LIVE: CHARLIE MUSSELWHITE with The Dave Brewer Trio – Perth, 26 Sep 2024
LIVE: CHARLIE MUSSELWHITE with The Dave Brewer Trio – Perth, 26 Sep 2024
The Astor Theatre, Perth, Western Australia
Reviewed by Shane Pinnegar
With a voice like velvet-wrapped honey Dave Billing is singing Good Times Are Just Around The Corner, Johnny Wilson’s stand-up bass keeping immaculate time while Dave Brewer’s tastefully picked guitar is like a top shelf whiskey – fluid, charcoal mellowed and warming in the pit of your stomach.
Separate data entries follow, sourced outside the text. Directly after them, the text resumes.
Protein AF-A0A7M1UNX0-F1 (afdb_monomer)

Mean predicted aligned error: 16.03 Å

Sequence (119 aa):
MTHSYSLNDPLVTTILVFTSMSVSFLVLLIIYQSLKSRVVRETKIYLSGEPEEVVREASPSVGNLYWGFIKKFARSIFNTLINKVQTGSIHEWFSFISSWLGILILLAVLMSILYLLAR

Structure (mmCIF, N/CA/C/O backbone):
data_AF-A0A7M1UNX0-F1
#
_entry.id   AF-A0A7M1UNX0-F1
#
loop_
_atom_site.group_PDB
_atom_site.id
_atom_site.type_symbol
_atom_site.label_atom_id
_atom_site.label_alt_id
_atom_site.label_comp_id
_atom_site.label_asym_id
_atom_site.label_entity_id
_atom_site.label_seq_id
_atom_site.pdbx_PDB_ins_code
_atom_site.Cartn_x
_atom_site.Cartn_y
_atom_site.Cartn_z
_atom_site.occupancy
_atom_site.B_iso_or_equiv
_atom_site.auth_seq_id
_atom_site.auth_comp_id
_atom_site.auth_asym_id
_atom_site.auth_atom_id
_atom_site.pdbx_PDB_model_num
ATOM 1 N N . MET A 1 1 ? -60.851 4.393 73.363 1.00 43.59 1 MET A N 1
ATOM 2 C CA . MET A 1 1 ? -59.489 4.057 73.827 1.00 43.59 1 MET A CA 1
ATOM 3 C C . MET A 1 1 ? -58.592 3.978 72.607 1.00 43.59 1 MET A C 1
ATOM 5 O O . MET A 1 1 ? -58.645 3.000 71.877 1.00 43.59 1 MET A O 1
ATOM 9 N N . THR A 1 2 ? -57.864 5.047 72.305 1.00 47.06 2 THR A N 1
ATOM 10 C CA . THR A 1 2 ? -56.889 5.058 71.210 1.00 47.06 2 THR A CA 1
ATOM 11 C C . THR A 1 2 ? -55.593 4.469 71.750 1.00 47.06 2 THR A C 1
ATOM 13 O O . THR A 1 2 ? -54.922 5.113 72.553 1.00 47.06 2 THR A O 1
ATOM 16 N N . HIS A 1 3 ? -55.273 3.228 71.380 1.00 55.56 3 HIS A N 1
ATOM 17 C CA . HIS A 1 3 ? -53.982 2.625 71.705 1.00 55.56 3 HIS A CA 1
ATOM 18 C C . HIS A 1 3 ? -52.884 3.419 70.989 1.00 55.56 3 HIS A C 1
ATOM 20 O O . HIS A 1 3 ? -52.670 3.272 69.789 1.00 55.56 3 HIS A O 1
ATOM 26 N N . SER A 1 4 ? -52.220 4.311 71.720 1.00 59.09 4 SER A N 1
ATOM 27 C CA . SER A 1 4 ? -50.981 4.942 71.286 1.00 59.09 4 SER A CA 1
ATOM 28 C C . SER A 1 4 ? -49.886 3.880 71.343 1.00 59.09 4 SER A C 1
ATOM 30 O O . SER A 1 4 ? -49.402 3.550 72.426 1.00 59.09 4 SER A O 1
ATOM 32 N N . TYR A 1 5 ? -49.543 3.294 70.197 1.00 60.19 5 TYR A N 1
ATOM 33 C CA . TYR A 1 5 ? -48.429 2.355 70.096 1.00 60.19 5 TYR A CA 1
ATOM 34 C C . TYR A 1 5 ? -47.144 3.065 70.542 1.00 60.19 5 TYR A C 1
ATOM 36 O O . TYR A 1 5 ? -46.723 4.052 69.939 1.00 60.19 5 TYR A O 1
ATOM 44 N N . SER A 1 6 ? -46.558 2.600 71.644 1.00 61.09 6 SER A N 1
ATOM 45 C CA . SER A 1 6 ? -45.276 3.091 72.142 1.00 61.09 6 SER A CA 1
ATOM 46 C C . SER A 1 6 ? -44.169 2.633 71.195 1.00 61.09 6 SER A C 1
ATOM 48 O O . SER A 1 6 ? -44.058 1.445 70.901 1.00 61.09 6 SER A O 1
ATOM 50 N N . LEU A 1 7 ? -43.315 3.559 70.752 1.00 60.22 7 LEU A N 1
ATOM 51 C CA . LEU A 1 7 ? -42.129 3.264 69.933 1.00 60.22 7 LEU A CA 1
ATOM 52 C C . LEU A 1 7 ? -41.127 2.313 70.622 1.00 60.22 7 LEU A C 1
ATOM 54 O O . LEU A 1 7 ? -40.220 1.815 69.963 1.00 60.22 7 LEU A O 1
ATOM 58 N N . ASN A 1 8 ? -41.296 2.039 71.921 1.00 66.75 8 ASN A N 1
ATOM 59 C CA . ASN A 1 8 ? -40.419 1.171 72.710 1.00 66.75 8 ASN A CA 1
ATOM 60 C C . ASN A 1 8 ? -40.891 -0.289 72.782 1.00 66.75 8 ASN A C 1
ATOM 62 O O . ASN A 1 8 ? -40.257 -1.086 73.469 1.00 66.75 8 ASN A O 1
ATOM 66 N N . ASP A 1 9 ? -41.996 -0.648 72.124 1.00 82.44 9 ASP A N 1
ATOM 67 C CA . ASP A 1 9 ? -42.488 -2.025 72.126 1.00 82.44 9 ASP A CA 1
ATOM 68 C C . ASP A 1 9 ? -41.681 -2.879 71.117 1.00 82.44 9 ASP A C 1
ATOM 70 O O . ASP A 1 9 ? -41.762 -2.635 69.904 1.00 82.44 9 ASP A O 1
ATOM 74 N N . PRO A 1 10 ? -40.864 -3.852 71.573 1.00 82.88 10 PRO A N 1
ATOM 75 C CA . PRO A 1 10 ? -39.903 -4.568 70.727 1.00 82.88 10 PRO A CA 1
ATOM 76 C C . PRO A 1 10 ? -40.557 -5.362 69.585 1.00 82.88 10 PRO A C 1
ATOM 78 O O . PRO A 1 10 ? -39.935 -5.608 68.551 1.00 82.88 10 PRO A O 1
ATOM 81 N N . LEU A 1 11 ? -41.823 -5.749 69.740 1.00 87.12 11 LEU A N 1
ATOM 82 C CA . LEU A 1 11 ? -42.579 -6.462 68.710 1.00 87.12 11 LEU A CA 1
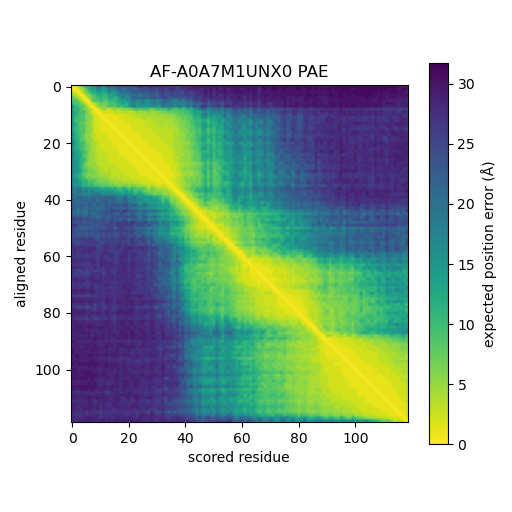ATOM 83 C C . LEU A 1 11 ? -42.968 -5.533 67.551 1.00 87.12 11 LEU A C 1
ATOM 85 O O . LEU A 1 11 ? -42.800 -5.885 66.383 1.00 87.12 11 LEU A O 1
ATOM 89 N N . VAL A 1 12 ? -43.428 -4.321 67.872 1.00 86.50 12 VAL A N 1
ATOM 90 C CA . VAL A 1 12 ? -43.843 -3.316 66.881 1.00 86.50 12 VAL A CA 1
ATOM 91 C C . VAL A 1 12 ? -42.637 -2.820 66.086 1.00 86.50 12 VAL A C 1
ATOM 93 O O . VAL A 1 12 ? -42.711 -2.707 64.861 1.00 86.50 12 VAL A O 1
ATOM 96 N N . THR A 1 13 ? -41.502 -2.592 66.750 1.00 85.94 13 THR A N 1
ATOM 97 C CA . THR A 1 13 ? -40.258 -2.182 66.082 1.00 85.94 13 THR A CA 1
ATOM 98 C C . THR A 1 13 ? -39.712 -3.277 65.168 1.00 85.94 13 THR A C 1
ATOM 100 O O . THR A 1 13 ? -39.326 -2.980 64.038 1.00 85.94 13 THR A O 1
ATOM 103 N N . THR A 1 14 ? -39.758 -4.544 65.589 1.00 88.00 14 THR A N 1
ATOM 104 C CA . THR A 1 14 ? -39.328 -5.683 64.757 1.00 88.00 14 THR A CA 1
ATOM 105 C C . THR A 1 14 ? -40.171 -5.806 63.489 1.00 88.00 14 THR A C 1
ATOM 107 O O . THR A 1 14 ? -39.621 -5.936 62.394 1.00 88.00 14 THR A O 1
ATOM 110 N N . ILE A 1 15 ? -41.500 -5.707 63.606 1.00 92.00 15 ILE A N 1
ATOM 111 C CA . ILE A 1 15 ? -42.409 -5.753 62.450 1.00 92.00 15 ILE A CA 1
ATOM 112 C C . ILE A 1 15 ? -42.124 -4.586 61.499 1.00 92.00 15 ILE A C 1
ATOM 114 O O . ILE A 1 15 ? -42.056 -4.776 60.283 1.00 92.00 15 ILE A O 1
ATOM 118 N N . LEU A 1 16 ? -41.910 -3.386 62.036 1.00 92.06 16 LEU A N 1
ATOM 119 C CA . LEU A 1 16 ? -41.653 -2.189 61.239 1.00 92.06 16 LEU A CA 1
ATOM 120 C C . LEU A 1 16 ? -40.323 -2.277 60.474 1.00 92.06 16 LEU A C 1
ATOM 122 O O . LEU A 1 16 ? -40.277 -1.950 59.287 1.00 92.06 16 LEU A O 1
ATOM 126 N N . VAL A 1 17 ? -39.266 -2.789 61.112 1.00 92.88 17 VAL A N 1
ATOM 127 C CA . VAL A 1 17 ? -37.964 -3.038 60.469 1.00 92.88 17 VAL A CA 1
ATOM 128 C C . VAL A 1 17 ? -38.071 -4.131 59.405 1.00 92.88 17 VAL A C 1
ATOM 130 O O . VAL A 1 17 ? -37.582 -3.961 58.291 1.00 92.88 17 VAL A O 1
ATOM 133 N N . PHE A 1 18 ? -38.759 -5.235 59.691 1.00 95.69 18 PHE A N 1
ATOM 134 C CA . PHE A 1 18 ? -38.923 -6.316 58.718 1.00 95.69 18 PHE A CA 1
ATOM 135 C C . PHE A 1 18 ? -39.702 -5.858 57.477 1.00 95.69 18 PHE A C 1
ATOM 137 O O . PHE A 1 18 ? -39.346 -6.179 56.338 1.00 95.69 18 PHE A O 1
ATOM 144 N N . THR A 1 19 ? -40.742 -5.051 57.692 1.00 94.94 19 THR A N 1
ATOM 145 C CA . THR A 1 19 ? -41.556 -4.488 56.611 1.00 94.94 19 THR A CA 1
ATOM 146 C C . THR A 1 19 ? -40.736 -3.510 55.769 1.00 94.94 19 THR A C 1
ATOM 148 O O . THR A 1 19 ? -40.755 -3.599 54.542 1.00 94.94 19 THR A O 1
ATOM 151 N N . SER A 1 20 ? -39.951 -2.627 56.394 1.00 94.00 20 SER A N 1
ATOM 152 C CA . SER A 1 20 ? -39.115 -1.662 55.667 1.00 94.00 20 SER A CA 1
ATOM 153 C C . SER A 1 20 ? -38.003 -2.339 54.859 1.00 94.00 20 SER A C 1
ATOM 155 O O . SER A 1 20 ? -37.759 -1.956 53.710 1.00 94.00 20 SER A O 1
ATOM 157 N N . MET A 1 21 ? -37.386 -3.398 55.392 1.00 95.19 21 MET A N 1
ATOM 158 C CA . MET A 1 21 ? -36.400 -4.206 54.666 1.00 95.19 21 MET A CA 1
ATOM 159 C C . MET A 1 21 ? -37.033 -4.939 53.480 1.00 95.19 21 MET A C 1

Through Sweetest Man In Town, Satisfied, Runnin’ With That Man, Many A Fool Will Understand and more, these cats play subtle, tasteful, perfectly smooth blues. Brewer takes the mic for a few numbers, allowing Billing to blow his harp impressively – fittingly considering the man of the hour is arguably the most important and influential harmonica player of the modern blues.
And when the man appears on stage a short while later, he seems in fine form, perhaps the only concession for his advancing years – Charlie Musselwhite turned 80 in January, after all – being perched on a stool throughout the show. His trusty briefcase is open before him, from which he selects a succession of harmonicas – and we’re reminded that this is the man, supposedly, Dan Ackroyd based his Elwood Blues character and his ‘Briefcase of Blues’ upon.
“The blues is in the house tonight,” Musselwhite grins, checking with the crowd that his harp isn’t too loud, then launching into Wild, Wild Woman, River Hip Mama and the old Eddie Taylor tune Bad Boy.
Charlie’s band is amazing – the rhythm section of June Core – who’s been on drums with the boss for twenty years and who he calls his “best friend” – and bassist Randy Bermudes – are so locked together without needing to so much as glance at each other that they make it look easy even when we know for sure that it ain’t.
His other secret weapon is Kid Anderson, who may as well have flames erupting from his fingers, so fast and dextrous does he play his guitar when appropriate. Watching and hearing all four of these musicians is a treat, but it’s Charlie Musselwhite we’re here to see and his playing, his weathered leather vocals, and his gentlemanly charisma make the night perfect – everything else is just gravy in all its swampy, stompin’, smoke haze-filled barroom blues glory.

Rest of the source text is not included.